Wednesday, October 5, 2011

Steve Jobs' passing - Goodbye to a great man

Apple co-founder Steve Jobs passed away today at the age of 56. He had a rare form of pancreatic cancer called pancreatic neuroendocrine cancer, which produces islet cell of neuroendocrine tumors. This form is usually less agressive than pancreatic exocrine cancer and patients can usually live longer, with an average survival rate of more than 3 years.

While Jobs' legendary perfectionism and insistence on simplicity and elegance for Apple's products were the qualities of an aesthete, and led to his becoming something of a guru to all Apple employees (Fortune remarked that Apple employees' primary question was always "WWSD - What Would Steve Do?"). But his goal was to create products that could command premium prices and ensure rich profits.

The Apple CEO's unique combination of showmanship, eye for detail and instinct for business strategy may make it hard to identify his rightful place in business history. (He is the young man at left in this picture.)

Everyone knows Steve Jobs pulled off one of the outstanding corporate turnarounds in U.S. history, and he did it on the strength of cool products. Cool products like the Mac my kids use, the iPhone we all depend on, and iTunes, a dependable source of good music for our iPods. Clearly in Steve's case, the "i's" had it.

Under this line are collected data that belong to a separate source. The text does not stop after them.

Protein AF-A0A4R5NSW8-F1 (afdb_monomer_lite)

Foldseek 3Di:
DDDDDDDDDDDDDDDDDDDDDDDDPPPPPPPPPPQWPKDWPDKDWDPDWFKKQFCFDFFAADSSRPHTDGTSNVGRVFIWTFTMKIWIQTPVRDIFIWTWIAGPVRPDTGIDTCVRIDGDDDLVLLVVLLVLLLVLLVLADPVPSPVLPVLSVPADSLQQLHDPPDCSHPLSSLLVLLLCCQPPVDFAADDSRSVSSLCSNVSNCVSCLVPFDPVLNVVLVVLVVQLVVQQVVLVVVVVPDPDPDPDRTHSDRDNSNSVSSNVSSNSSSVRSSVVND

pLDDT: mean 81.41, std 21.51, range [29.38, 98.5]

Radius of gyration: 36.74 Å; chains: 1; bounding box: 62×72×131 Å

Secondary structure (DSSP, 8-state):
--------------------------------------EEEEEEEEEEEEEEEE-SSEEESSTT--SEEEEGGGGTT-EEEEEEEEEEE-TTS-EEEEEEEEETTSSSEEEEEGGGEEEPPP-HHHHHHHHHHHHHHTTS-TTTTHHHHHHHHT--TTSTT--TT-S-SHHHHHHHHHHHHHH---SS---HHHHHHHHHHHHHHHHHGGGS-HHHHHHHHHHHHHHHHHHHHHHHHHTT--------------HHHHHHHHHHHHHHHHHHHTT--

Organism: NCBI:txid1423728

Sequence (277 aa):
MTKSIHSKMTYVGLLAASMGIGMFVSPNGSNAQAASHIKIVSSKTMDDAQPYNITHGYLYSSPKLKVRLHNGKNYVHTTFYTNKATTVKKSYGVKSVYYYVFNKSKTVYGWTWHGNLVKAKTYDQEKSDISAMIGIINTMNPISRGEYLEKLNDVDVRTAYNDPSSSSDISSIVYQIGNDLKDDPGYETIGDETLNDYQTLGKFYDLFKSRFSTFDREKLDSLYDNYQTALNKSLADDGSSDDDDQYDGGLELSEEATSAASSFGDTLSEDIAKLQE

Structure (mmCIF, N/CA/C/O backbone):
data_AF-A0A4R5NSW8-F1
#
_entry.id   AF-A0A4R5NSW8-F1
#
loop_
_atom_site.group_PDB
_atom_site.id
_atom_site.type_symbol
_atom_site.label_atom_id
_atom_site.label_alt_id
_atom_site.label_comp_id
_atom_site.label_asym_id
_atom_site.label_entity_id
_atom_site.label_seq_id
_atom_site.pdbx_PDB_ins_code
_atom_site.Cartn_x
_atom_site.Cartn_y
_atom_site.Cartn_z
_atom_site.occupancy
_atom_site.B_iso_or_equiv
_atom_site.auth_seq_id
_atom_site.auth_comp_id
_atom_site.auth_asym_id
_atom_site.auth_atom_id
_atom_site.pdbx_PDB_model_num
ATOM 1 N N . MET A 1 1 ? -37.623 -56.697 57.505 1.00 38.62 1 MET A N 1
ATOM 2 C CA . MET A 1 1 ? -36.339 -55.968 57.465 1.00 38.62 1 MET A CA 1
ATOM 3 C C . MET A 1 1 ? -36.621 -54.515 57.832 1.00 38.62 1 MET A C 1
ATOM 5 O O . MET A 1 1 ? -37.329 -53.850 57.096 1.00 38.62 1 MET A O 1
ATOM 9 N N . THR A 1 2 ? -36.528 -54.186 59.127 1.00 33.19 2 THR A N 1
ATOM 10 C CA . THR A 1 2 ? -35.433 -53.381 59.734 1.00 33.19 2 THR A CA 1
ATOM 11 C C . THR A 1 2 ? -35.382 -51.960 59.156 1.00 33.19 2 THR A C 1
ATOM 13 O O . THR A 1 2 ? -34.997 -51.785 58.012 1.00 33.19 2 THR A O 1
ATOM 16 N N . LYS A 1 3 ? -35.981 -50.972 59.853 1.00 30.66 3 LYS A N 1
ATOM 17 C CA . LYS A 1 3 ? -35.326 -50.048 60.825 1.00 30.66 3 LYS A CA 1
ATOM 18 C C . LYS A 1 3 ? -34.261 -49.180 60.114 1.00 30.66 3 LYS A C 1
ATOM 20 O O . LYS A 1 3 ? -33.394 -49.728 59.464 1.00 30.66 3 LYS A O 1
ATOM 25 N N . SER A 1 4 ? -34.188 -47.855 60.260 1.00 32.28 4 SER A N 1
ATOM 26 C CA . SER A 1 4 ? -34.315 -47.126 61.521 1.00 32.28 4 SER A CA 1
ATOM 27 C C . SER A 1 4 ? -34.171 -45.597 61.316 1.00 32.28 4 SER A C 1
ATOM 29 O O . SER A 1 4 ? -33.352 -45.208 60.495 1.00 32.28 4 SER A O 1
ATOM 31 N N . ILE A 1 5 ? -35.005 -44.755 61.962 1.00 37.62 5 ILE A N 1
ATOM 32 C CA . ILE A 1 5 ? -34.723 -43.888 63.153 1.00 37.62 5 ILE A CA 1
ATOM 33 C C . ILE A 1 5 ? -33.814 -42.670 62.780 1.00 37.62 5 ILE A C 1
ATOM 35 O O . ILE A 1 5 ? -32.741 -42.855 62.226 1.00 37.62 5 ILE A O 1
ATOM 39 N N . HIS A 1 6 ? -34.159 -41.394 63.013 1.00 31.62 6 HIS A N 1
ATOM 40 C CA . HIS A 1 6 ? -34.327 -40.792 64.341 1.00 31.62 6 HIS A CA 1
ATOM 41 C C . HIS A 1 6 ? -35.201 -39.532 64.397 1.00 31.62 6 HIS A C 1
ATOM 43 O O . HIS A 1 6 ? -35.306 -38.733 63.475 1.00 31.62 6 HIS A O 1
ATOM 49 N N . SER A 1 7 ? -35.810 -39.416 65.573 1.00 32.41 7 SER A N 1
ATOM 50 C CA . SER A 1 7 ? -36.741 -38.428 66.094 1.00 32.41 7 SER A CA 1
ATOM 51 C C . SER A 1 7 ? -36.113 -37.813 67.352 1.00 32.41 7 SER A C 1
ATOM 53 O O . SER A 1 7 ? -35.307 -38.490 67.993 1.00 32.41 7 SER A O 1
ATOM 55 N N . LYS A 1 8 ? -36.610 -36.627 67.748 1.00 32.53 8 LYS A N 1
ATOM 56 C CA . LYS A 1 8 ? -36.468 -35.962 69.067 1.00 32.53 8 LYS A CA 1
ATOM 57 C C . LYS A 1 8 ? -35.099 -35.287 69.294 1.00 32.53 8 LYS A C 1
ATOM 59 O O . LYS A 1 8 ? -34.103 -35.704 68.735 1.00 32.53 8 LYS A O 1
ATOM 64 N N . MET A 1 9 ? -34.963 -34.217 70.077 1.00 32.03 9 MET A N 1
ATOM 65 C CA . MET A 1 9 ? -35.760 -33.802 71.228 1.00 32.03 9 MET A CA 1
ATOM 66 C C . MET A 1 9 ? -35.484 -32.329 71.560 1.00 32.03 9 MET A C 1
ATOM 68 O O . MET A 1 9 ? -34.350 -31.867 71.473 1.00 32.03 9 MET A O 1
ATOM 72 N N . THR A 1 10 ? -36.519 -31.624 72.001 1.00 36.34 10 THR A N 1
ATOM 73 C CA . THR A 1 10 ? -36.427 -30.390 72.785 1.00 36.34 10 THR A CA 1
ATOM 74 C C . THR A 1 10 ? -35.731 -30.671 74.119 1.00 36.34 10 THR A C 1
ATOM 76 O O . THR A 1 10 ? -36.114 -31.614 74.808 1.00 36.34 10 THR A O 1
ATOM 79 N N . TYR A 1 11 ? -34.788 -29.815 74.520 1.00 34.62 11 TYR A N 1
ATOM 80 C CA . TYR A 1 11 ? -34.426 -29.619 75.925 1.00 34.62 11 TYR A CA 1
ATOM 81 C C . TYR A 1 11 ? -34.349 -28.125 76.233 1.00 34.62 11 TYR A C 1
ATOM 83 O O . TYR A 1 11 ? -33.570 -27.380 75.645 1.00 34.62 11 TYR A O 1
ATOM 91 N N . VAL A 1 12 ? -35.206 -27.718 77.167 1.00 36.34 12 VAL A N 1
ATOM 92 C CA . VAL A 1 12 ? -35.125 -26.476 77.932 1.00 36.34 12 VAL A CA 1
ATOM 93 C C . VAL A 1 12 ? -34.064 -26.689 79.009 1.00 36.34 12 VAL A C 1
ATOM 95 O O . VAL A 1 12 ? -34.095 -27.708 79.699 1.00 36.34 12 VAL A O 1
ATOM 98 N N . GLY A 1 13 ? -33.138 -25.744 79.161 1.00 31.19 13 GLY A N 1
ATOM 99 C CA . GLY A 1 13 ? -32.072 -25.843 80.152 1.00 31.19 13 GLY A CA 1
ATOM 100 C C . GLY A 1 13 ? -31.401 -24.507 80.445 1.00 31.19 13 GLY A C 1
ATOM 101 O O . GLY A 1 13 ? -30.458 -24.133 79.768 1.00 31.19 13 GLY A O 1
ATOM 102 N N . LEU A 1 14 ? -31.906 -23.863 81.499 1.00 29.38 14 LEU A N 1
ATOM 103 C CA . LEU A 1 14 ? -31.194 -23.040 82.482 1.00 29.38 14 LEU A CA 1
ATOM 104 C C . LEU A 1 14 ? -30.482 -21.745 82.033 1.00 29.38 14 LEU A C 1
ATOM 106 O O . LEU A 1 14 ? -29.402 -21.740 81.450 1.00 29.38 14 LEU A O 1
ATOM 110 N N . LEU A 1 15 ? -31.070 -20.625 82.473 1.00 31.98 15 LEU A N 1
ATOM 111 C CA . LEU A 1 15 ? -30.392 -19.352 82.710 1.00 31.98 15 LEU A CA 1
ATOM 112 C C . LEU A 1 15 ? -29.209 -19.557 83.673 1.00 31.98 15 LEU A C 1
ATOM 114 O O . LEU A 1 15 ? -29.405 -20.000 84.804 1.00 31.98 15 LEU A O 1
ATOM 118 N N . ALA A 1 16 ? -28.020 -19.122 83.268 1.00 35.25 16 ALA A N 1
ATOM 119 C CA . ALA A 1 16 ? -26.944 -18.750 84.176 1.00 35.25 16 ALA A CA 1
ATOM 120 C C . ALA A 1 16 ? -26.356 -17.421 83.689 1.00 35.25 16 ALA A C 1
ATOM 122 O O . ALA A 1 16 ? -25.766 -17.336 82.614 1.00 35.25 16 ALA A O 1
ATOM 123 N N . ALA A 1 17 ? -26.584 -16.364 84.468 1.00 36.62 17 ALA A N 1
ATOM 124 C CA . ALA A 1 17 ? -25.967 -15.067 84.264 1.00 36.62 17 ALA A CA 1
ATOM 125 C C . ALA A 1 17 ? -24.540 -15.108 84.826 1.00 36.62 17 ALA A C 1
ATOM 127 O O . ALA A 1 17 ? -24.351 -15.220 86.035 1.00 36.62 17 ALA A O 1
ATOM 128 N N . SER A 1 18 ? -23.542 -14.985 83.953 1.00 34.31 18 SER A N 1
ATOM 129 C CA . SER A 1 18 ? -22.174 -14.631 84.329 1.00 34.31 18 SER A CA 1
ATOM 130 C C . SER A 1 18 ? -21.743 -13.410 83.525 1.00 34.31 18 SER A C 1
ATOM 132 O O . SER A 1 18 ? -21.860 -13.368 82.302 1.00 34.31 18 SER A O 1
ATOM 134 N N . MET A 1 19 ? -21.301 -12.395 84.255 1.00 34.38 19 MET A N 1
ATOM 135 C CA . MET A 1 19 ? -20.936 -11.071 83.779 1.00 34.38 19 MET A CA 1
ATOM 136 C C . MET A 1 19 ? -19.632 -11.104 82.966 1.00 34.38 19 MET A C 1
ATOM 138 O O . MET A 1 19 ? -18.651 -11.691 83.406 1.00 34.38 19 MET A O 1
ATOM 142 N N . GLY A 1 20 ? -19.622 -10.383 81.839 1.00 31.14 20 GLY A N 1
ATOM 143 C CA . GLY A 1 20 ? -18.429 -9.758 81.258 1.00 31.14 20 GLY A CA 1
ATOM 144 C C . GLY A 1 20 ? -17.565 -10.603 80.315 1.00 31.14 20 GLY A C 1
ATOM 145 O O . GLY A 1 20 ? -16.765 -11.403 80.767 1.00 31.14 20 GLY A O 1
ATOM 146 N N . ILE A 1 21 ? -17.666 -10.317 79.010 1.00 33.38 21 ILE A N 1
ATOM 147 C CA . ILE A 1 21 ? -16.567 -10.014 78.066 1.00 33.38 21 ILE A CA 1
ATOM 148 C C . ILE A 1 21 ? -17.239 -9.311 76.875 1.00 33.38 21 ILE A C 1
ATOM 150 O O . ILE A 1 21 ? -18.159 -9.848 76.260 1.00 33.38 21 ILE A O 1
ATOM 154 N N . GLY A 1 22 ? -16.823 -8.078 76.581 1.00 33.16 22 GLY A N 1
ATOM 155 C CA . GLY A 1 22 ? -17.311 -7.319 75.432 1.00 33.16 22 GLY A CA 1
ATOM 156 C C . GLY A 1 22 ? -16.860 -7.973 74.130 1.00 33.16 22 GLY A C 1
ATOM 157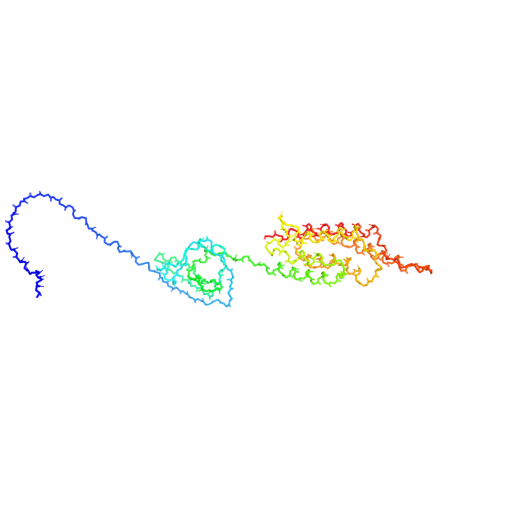 O O . GLY A 1 22 ? -15.699 -7.857 73.747 1.00 33.16 22 GLY A O 1
ATOM 158 N N . MET A 1 23 ? -17.777 -8.649 73.441 1.00 30.86 23 MET A N 1
ATOM 159 C CA . MET A 1 23 ? -17.570 -9.032 72.050 1.00 30.86 23 MET A CA 1
ATOM 160 C C . MET A 1 23 ? -17.953 -7.845 71.170 1.00 30.86 23 MET A C 1
ATOM 162 O O . MET A 1 23 ? -19.124 -7.488 71.054 1.00 30.86 23 MET A O 1
ATOM 166 N N . PHE A 1 24 ? -16.945 -7.233 70.552 1.00 35.09 24 PHE A N 1
ATOM 167 C CA . PHE A 1 24 ? -17.136 -6.402 69.373 1.00 35.09 24 PHE A CA 1
ATOM 168 C C . PHE A 1 24 ? -17.829 -7.250 68.305 1.00 35.09 24 PHE A C 1
ATOM 170 O O . PHE A 1 24 ? -17.222 -8.130 67.697 1.00 35.09 24 PHE A O 1
ATOM 177 N N . VAL A 1 25 ? -19.117 -7.000 68.084 1.00 33.78 25 VAL A N 1
ATOM 178 C CA . VAL A 1 25 ? -19.822 -7.527 66.921 1.00 33.78 25 VAL A CA 1
ATOM 179 C C . VAL A 1 25 ? -19.388 -6.652 65.750 1.00 33.78 25 VAL A C 1
ATOM 181 O O . VAL A 1 25 ? -19.862 -5.526 65.611 1.00 33.78 25 VAL A O 1
ATOM 184 N N . SER A 1 26 ? -18.447 -7.128 64.931 1.00 39.53 26 SER A N 1
ATOM 185 C CA . SER A 1 26 ? -18.221 -6.515 63.621 1.00 39.53 26 SER A CA 1
ATOM 186 C C . SER A 1 26 ? -19.549 -6.549 62.865 1.00 39.53 26 SER A C 1
ATOM 188 O O . SER A 1 26 ? -20.094 -7.638 62.659 1.00 39.53 26 SER A O 1
ATOM 190 N N . PRO A 1 27 ? -20.090 -5.405 62.415 1.00 40.66 27 PRO A N 1
ATOM 191 C CA . PRO A 1 27 ? -21.117 -5.450 61.405 1.00 40.66 27 PRO A CA 1
ATOM 192 C C . PRO A 1 27 ? -20.430 -5.989 60.154 1.00 40.66 27 PRO A C 1
ATOM 194 O O . PRO A 1 27 ? -19.585 -5.316 59.563 1.00 40.66 27 PRO A O 1
ATOM 197 N N . ASN A 1 28 ? -20.795 -7.202 59.740 1.00 41.66 28 ASN A N 1
ATOM 198 C CA . ASN A 1 28 ? -20.647 -7.620 58.353 1.00 41.66 28 ASN A CA 1
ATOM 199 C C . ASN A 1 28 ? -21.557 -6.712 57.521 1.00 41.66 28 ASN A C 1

But coolness aside, Jobs was a master of bare-knuckled business strategies from the old school. Apple's reputation for nearly flawless manufacturing quality, not merely its svelte engineering, is what enables the company to make premium pricing look like a value proposition. Apple devices may cost more, but they always seem to work. In its most recent fiscal year, Apple's profit margin was more than 21%; at Hewlett-Packard, the world's biggest PC manufacturer, it was 7%.

Jobs' well-known control-freak ethos accounts for the closed approach binding Apple's mobile devices and their content — songs purchased from the iTunes store can't be played on competing companies' devices, for example. Although in the iPod's early days, many thought this would doom it to irrelevance, Jobs' strategy paid off. There was a method to his madness: He believed simplicity and consistency would draw customers to legal digital music downloads. And he was right. I used to have other music services on my computer, like Bear Share and another I can't remember. All that remains, is the iTunes store.

And the App Store, through which Apple kept a stranglehold on outside software written for the iPhone, iPad and iPod Touch, is the ultimate expression of Jobs' desire for order. Programs can be distributed through the App Store only after they're approved by Apple, which takes a 30% cut of their revenue — another Jobsian exploitation of a very un-Zen business strategy.

Steve Jobs was a Buddhist. According to the press (much of which is quoted here), his business strategies were very much not in the Buddhist tradition. But all of that is nothing but nay-saying now. Instead, I would simply like to offer Mr. Jobs' family and friends my condolences, and express my gratitude for the miraculous contribution Steve Jobs' brilliance made in my life, and the life of everyone I know. He was truly a genius, a man whose work will continue to bless us for years to come.